# [What the exercise asks]
Could you write out the lines below exactly, beginning with the first and finishing with the one that contains "ATOM 28 N N"?

# [Input data]

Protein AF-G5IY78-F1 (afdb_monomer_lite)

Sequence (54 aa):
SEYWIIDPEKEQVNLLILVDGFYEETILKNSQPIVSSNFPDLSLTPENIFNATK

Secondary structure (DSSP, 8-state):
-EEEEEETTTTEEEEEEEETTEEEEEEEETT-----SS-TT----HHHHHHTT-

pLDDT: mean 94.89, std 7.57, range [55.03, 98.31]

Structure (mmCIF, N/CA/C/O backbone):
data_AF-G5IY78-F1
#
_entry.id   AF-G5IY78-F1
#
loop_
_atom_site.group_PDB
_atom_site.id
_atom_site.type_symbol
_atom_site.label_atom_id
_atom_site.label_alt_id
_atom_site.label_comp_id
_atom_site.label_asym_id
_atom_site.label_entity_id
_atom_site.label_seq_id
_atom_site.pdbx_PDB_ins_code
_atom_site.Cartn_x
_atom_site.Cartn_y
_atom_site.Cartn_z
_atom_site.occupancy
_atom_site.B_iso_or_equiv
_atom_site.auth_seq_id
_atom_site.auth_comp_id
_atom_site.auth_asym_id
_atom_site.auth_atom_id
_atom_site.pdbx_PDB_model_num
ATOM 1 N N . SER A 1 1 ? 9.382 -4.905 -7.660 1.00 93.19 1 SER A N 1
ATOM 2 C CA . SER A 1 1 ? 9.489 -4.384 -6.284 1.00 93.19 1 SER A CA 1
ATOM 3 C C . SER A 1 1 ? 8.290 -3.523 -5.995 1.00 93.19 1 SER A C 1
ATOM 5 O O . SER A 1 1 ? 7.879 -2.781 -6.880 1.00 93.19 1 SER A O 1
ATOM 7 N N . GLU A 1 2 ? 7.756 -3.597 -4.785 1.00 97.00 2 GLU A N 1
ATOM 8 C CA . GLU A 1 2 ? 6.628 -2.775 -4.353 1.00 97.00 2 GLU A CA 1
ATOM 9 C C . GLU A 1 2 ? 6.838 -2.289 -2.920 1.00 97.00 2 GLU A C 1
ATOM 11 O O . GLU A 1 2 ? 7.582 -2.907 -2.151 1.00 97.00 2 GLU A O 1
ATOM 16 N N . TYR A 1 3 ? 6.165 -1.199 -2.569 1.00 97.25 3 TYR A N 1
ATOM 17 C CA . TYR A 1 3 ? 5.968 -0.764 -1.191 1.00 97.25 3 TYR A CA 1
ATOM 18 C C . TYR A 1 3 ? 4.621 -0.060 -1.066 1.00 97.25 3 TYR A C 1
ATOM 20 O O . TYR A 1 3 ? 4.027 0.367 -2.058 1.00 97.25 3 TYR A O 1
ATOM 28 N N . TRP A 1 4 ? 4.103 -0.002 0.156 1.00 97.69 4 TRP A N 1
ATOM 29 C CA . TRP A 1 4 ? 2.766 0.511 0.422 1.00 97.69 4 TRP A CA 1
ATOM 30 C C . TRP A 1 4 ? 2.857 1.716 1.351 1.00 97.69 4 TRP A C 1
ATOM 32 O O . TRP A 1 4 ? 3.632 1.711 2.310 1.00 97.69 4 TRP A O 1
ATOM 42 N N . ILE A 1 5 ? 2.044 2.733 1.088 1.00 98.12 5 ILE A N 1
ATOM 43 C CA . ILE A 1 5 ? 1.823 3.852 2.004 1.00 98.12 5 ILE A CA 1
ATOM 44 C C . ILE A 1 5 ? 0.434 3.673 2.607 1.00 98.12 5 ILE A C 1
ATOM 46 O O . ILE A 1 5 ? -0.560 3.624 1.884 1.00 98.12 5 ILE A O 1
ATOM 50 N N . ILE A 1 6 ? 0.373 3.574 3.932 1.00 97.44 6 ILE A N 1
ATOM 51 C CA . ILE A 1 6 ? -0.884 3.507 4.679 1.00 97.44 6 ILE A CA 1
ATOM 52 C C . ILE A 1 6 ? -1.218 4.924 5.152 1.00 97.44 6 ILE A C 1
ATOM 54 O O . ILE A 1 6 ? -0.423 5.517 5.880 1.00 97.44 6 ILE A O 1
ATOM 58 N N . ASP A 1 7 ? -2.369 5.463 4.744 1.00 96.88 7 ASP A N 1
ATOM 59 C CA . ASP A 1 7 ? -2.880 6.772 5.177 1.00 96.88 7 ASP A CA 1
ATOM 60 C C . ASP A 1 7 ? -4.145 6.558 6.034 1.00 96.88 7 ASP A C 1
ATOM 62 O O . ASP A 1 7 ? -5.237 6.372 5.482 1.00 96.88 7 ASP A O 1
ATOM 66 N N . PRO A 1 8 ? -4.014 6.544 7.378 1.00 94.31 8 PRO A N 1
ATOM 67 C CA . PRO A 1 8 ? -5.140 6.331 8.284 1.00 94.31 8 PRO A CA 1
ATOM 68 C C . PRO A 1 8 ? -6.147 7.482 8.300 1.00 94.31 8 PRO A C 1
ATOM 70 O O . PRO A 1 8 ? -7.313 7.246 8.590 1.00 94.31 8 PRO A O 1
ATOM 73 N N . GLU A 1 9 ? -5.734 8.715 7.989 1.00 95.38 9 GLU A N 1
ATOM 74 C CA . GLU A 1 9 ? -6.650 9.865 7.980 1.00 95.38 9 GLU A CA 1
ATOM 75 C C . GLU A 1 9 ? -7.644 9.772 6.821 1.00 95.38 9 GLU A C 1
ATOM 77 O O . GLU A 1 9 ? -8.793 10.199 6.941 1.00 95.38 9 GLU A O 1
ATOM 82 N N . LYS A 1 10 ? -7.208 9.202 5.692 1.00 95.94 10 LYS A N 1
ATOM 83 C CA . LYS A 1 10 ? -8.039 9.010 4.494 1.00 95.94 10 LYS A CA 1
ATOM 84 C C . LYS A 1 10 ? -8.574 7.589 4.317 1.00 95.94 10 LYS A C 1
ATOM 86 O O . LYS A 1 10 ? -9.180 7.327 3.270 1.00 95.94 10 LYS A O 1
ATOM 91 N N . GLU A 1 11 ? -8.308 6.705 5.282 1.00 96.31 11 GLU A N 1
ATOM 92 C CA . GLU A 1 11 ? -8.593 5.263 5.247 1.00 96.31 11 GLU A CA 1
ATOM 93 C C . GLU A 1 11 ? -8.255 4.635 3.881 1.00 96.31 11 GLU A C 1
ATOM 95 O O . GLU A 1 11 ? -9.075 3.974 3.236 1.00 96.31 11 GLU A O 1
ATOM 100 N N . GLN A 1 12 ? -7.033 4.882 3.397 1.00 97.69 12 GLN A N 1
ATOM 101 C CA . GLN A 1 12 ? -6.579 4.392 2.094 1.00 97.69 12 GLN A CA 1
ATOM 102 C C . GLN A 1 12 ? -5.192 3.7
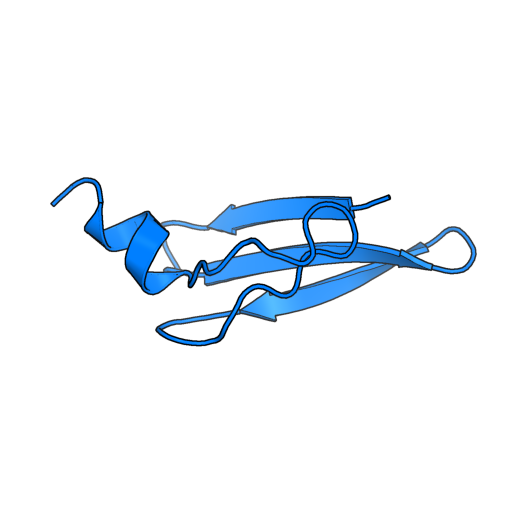58 2.152 1.00 97.69 12 GLN A C 1
ATOM 104 O O . GLN A 1 12 ? -4.369 4.063 3.019 1.00 97.69 12 GLN A O 1
ATOM 109 N N . VAL A 1 13 ? -4.931 2.905 1.168 1.00 98.25 13 VAL A N 1
ATOM 110 C CA . VAL A 1 13 ? -3.616 2.324 0.907 1.00 98.25 13 VAL A CA 1
ATOM 111 C C . VAL A 1 13 ? -3.174 2.752 -0.480 1.00 98.25 13 VAL A C 1
ATOM 113 O O . VAL A 1 13 ? -3.869 2.477 -1.456 1.00 98.25 13 VAL A O 1
ATOM 116 N N . ASN A 1 14 ? -2.015 3.393 -0.581 1.00 98.25 14 ASN A N 1
ATOM 117 C CA . ASN A 1 14 ? -1.383 3.647 -1.868 1.00 98.25 14 ASN A CA 1
ATOM 118 C C . ASN A 1 14 ? -0.384 2.516 -2.115 1.00 98.25 14 ASN A C 1
ATOM 120 O O . ASN A 1 14 ? 0.598 2.374 -1.383 1.00 98.25 14 ASN A O 1
ATOM 124 N N . LEU A 1 15 ? -0.661 1.692 -3.119 1.00 98.00 15 LEU A N 1
ATOM 125 C CA . LEU A 1 15 ? 0.227 0.642 -3.597 1.00 98.00 15 LEU A CA 1
ATOM 126 C C . LEU A 1 15 ? 1.146 1.238 -4.661 1.00 98.00 15 LEU A C 1
ATOM 128 O O . LEU A 1 15 ? 0.657 1.758 -5.662 1.00 98.00 15 LEU A O 1
ATOM 132 N N . LEU A 1 16 ? 2.459 1.161 -4.449 1.00 98.06 16 LEU A N 1
ATOM 133 C CA . LEU A 1 16 ? 3.451 1.663 -5.391 1.00 98.06 16 LEU A CA 1
ATOM 134 C C . LEU A 1 16 ? 4.285 0.515 -5.946 1.00 98.06 16 LEU A C 1
ATOM 136 O O . LEU A 1 16 ? 4.934 -0.211 -5.188 1.00 98.06 16 LEU A O 1
ATOM 140 N N . ILE A 1 17 ? 4.285 0.365 -7.270 1.00 97.25 17 ILE A N 1
ATOM 141 C CA . ILE A 1 17 ? 4.990 -0.707 -7.983 1.00 97.25 17 ILE A CA 1
ATOM 142 C C . ILE A 1 17 ? 6.077 -0.088 -8.858 1.00 97.25 17 ILE A C 1
ATOM 144 O O . ILE A 1 17 ? 5.821 0.852 -9.603 1.00 97.25 17 ILE A O 1
ATOM 148 N N . LEU A 1 18 ? 7.299 -0.616 -8.762 1.00 96.88 18 LEU A N 1
ATOM 149 C CA . LEU A 1 18 ? 8.415 -0.186 -9.600 1.00 96.88 18 LEU A CA 1
ATOM 150 C C . LEU A 1 18 ? 8.254 -0.741 -11.023 1.00 96.88 18 LEU A C 1
ATOM 152 O O . LEU A 1 18 ? 8.423 -1.945 -11.230 1.00 96.88 18 LEU A O 1
ATOM 156 N N . VAL A 1 19 ? 7.992 0.142 -11.982 1.00 96.38 19 VAL A N 1
ATOM 157 C CA . VAL A 1 19 ? 7.854 -0.128 -13.418 1.00 96.38 19 VAL A CA 1
ATOM 158 C C . VAL A 1 19 ? 8.791 0.816 -14.171 1.00 96.38 19 VAL A C 1
ATOM 160 O O . VAL A 1 19 ? 8.781 2.022 -13.944 1.00 96.38 19 VAL A O 1
ATOM 163 N N . ASP A 1 20 ? 9.671 0.268 -15.012 1.00 95.88 20 ASP A N 1
ATOM 164 C CA . ASP A 1 20 ? 10.612 1.031 -15.851 1.00 95.88 20 ASP A CA 1
ATOM 165 C C . ASP A 1 20 ? 11.420 2.124 -15.116 1.00 95.88 20 ASP A C 1
ATOM 167 O O . ASP A 1 20 ? 11.746 3.176 -15.662 1.00 95.88 20 ASP A O 1
ATOM 171 N N . GLY A 1 21 ? 11.781 1.861 -13.854 1.00 96.88 21 GLY A N 1
ATOM 172 C CA . GLY A 1 21 ? 12.565 2.780 -13.020 1.00 96.88 21 GLY A CA 1
ATOM 173 C C . GLY A 1 21 ? 11.748 3.839 -12.271 1.00 96.88 21 GLY A C 1
ATOM 174 O O . GLY A 1 21 ? 12.334 4.624 -11.527 1.00 96.88 21 GLY A O 1
ATOM 175 N N . PHE A 1 22 ? 10.420 3.833 -12.403 1.00 97.31 22 PHE A N 1
ATOM 176 C CA . PHE A 1 22 ? 9.500 4.735 -11.711 1.00 97.31 22 PHE A CA 1
ATOM 177 C C . PHE A 1 22 ? 8.497 3.957 -10.865 1.00 97.31 22 PHE A C 1
ATOM 179 O O . PHE A 1 22 ? 8.169 2.813 -11.160 1.00 97.31 22 PHE A O 1
ATOM 186 N N . TYR A 1 23 ? 8.009 4.574 -9.793 1.00 97.19 23 TYR A N 1
ATOM 187 C CA . TYR A 1 23 ? 6.928 3.992 -9.009 1.00 97.19 23 TYR A CA 1
ATOM 188 C C . TYR A 1 23 ? 5.587 4.469 -9.548 1.00 97.19 23 TYR A C 1
ATOM 190 O O . TYR A 1 23 ? 5.283 5.661 -9.490 1.00 97.19 23 TYR A O 1
ATOM 198 N N . GLU A 1 24 ? 4.792 3.535 -10.053 1.00 97.44 24 GLU A N 1
ATOM 199 C CA . GLU A 1 24 ? 3.399 3.777 -10.408 1.00 97.44 24 GLU A CA 1
ATOM 200 C C . GLU A 1 24 ? 2.519 3.593 -9.174 1.00 97.44 24 GLU A C 1
ATOM 202 O O . GLU A 1 24 ? 2.656 2.607 -8.450 1.00 97.44 24 GLU A O 1
ATOM 207 N N . GLU A 1 25 ? 1.628 4.553 -8.926 1.00 97.44 25 GLU A N 1
ATOM 208 C CA . GLU A 1 25 ? 0.742 4.563 -7.764 1.00 97.44 25 GLU A CA 1
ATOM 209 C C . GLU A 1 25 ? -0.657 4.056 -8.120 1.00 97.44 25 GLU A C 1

# [Solution to this exercise]
Protein AF-G5IY78-F1 (afdb_monomer_lite)

Sequence (54 aa):
SEYWIIDPEKEQVNLLILVDGFYEETILKNSQPIVSSNFPDLSLTPENIFNATK

Secondary structure (DSSP, 8-state):
-EEEEEETTTTEEEEEEEETTEEEEEEEETT-----SS-TT----HHHHHHTT-

pLDDT: mean 94.89, std 7.57, range [55.03, 98.31]

Structure (mmCIF, N/CA/C/O backbone):
data_AF-G5IY78-F1
#
_entry.id   AF-G5IY78-F1
#
loop_
_atom_site.group_PDB
_atom_site.id
_atom_site.type_symbol
_atom_site.label_atom_id
_atom_site.label_alt_id
_atom_site.label_comp_id
_atom_site.label_asym_id
_atom_site.label_entity_id
_atom_site.label_seq_id
_atom_site.pdbx_PDB_ins_code
_atom_site.Cartn_x
_atom_site.Cartn_y
_atom_site.Cartn_z
_atom_site.occupancy
_atom_site.B_iso_or_equiv
_atom_site.auth_seq_id
_atom_site.auth_comp_id
_atom_site.auth_asym_id
_atom_site.auth_atom_id
_atom_site.pdbx_PDB_model_num
ATOM 1 N N . SER A 1 1 ? 9.382 -4.905 -7.660 1.00 93.19 1 SER A N 1
ATOM 2 C CA . SER A 1 1 ? 9.489 -4.384 -6.284 1.00 93.19 1 SER A CA 1
ATOM 3 C C . SER A 1 1 ? 8.290 -3.523 -5.995 1.00 93.19 1 SER A C 1
ATOM 5 O O . SER A 1 1 ? 7.879 -2.781 -6.880 1.00 93.19 1 SER A O 1
ATOM 7 N N . GLU A 1 2 ? 7.756 -3.597 -4.785 1.00 97.00 2 GLU A N 1
ATOM 8 C CA . GLU A 1 2 ? 6.628 -2.775 -4.353 1.00 97.00 2 GLU A CA 1
ATOM 9 C C . GLU A 1 2 ? 6.838 -2.289 -2.920 1.00 97.00 2 GLU A C 1
ATOM 11 O O . GLU A 1 2 ? 7.582 -2.907 -2.151 1.00 97.00 2 GLU A O 1
ATOM 16 N N . TYR A 1 3 ? 6.165 -1.199 -2.569 1.00 97.25 3 TYR A N 1
ATOM 17 C CA . TYR A 1 3 ? 5.968 -0.764 -1.191 1.00 97.25 3 TYR A CA 1
ATOM 18 C C . TYR A 1 3 ? 4.621 -0.060 -1.066 1.00 97.25 3 TYR A C 1
ATOM 20 O O . TYR A 1 3 ? 4.027 0.367 -2.058 1.00 97.25 3 TYR A O 1
ATOM 28 N N . TRP A 1 4 ? 4.103 -0.002 0.156 1.00 97.69 4 TRP A N 1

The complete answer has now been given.